### Your assignment
Output exactly the lines below, starting with the line that has "ATOM 18 C CA" and going on through the line that has "ATOM 31 C CA", both included, and no other lines.

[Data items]
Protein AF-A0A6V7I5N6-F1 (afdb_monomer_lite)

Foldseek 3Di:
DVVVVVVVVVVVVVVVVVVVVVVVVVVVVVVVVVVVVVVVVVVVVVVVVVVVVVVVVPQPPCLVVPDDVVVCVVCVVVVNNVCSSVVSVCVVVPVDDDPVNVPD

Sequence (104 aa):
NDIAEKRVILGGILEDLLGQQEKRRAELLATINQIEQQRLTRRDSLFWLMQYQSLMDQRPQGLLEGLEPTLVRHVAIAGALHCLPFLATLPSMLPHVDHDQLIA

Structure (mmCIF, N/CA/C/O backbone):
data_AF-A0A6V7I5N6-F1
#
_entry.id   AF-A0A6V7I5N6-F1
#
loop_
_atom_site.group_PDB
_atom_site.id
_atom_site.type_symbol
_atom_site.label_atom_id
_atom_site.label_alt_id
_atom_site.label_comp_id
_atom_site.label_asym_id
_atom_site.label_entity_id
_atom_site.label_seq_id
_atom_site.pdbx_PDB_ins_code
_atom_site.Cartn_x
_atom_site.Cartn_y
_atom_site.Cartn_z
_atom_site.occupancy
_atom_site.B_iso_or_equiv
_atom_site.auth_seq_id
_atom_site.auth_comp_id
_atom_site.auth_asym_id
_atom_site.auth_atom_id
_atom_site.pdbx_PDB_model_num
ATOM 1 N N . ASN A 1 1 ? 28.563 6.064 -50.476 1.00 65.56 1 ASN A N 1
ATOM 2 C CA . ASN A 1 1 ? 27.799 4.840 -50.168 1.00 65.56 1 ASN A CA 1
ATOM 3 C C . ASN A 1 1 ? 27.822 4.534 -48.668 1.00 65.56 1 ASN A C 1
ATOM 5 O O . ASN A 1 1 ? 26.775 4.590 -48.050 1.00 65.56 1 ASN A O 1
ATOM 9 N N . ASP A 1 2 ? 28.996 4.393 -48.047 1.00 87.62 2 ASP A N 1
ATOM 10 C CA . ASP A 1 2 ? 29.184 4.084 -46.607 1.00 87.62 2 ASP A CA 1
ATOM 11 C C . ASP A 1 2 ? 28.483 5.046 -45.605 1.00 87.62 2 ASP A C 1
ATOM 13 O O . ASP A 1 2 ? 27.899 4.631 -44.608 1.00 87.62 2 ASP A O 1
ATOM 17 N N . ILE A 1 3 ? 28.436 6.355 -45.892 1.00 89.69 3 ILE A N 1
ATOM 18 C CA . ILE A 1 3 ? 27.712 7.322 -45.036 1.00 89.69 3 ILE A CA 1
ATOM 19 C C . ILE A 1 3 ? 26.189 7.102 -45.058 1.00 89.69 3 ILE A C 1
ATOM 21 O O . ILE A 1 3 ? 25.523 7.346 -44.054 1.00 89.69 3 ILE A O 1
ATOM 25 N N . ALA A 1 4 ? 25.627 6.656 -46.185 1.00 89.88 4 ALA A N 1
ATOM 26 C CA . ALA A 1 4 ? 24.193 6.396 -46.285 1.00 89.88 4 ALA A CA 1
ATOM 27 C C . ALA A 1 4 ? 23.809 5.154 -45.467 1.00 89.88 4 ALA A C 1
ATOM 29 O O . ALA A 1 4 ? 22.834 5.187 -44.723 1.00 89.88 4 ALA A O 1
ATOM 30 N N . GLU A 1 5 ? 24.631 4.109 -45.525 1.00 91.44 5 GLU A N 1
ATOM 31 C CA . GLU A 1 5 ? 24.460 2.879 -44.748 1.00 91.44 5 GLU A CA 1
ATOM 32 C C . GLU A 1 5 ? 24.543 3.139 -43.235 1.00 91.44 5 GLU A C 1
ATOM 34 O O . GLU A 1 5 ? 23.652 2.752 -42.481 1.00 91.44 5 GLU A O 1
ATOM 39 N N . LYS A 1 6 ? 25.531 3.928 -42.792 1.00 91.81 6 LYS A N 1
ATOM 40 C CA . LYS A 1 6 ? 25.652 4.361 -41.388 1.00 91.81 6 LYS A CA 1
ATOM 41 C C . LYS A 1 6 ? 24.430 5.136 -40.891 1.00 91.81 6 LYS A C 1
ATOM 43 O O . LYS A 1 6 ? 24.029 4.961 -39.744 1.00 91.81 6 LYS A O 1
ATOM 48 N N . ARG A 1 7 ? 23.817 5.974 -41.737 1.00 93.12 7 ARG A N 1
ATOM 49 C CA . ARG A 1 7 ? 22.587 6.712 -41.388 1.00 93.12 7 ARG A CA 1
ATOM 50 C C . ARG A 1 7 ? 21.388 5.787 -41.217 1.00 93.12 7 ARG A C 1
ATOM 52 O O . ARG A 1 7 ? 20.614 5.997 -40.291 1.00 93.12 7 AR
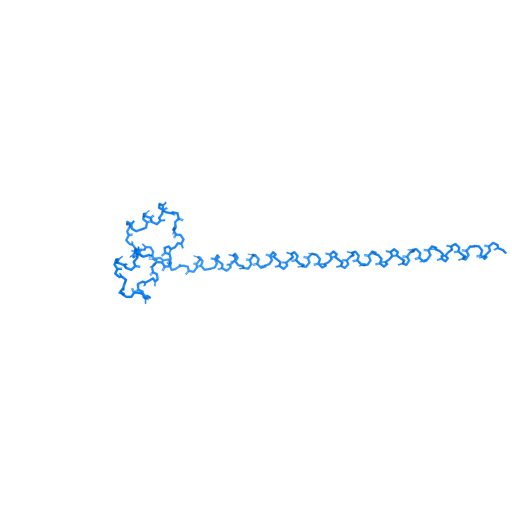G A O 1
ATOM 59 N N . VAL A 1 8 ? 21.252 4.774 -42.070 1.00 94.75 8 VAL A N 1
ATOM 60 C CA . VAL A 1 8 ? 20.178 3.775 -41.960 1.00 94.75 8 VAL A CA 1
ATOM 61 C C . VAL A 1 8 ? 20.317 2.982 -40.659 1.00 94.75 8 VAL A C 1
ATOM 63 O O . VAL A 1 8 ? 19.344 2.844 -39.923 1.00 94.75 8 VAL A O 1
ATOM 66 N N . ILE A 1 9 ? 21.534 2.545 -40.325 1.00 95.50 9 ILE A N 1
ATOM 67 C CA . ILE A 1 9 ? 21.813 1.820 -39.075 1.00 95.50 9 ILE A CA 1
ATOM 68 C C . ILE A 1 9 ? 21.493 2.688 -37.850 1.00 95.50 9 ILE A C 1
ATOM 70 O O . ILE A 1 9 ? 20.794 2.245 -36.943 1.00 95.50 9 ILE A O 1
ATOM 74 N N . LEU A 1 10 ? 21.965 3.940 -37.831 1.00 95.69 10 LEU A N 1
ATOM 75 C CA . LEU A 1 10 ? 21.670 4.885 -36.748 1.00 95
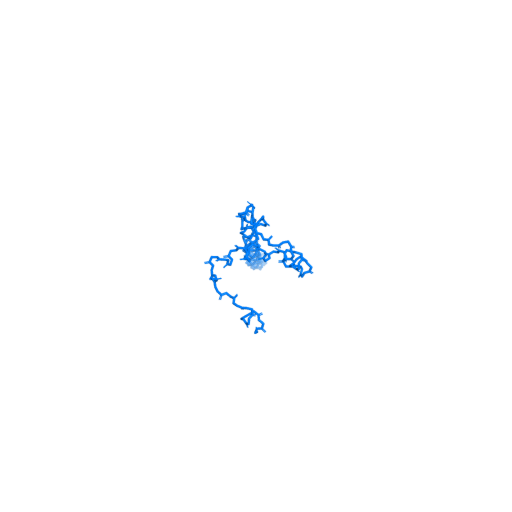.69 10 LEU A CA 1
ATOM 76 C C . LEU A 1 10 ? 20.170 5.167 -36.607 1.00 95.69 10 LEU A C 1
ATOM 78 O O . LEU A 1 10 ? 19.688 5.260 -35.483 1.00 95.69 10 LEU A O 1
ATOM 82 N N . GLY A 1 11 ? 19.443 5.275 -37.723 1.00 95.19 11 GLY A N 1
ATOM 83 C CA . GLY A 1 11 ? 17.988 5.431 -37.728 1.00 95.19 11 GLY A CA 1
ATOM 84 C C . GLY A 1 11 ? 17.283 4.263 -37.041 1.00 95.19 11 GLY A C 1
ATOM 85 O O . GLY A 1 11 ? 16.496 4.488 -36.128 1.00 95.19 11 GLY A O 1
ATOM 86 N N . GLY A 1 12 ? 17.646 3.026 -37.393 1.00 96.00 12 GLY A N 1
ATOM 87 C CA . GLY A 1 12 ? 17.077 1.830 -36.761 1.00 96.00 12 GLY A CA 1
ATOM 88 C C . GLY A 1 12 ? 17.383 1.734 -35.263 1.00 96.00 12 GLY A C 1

### Response to this task
ATOM 18 C CA . ILE A 1 3 ? 27.712 7.322 -45.036 1.00 89.69 3 ILE A CA 1
ATOM 19 C C . ILE A 1 3 ? 26.189 7.102 -45.058 1.00 89.69 3 ILE A C 1
ATOM 21 O O . ILE A 1 3 ? 25.523 7.346 -44.054 1.00 89.69 3 ILE A O 1
ATOM 25 N N . ALA A 1 4 ? 25.627 6.656 -46.185 1.00 89.88 4 ALA A N 1
ATOM 26 C CA . ALA A 1 4 ? 24.193 6.396 -46.285 1.00 89.88 4 ALA A CA 1
ATOM 27 C C . ALA A 1 4 ? 23.809 5.154 -45.467 1.00 89.88 4 ALA A C 1
ATOM 29 O O . ALA A 1 4 ? 22.834 5.187 -44.723 1.00 89.88 4 ALA A O 1
ATOM 30 N N . GLU A 1 5 ? 24.631 4.109 -45.525 1.00 91.44 5 GLU A N 1
ATOM 31 C CA . GLU A 1 5 ? 24.460 2.879 -44.748 1.00 91.44 5 GLU A CA 1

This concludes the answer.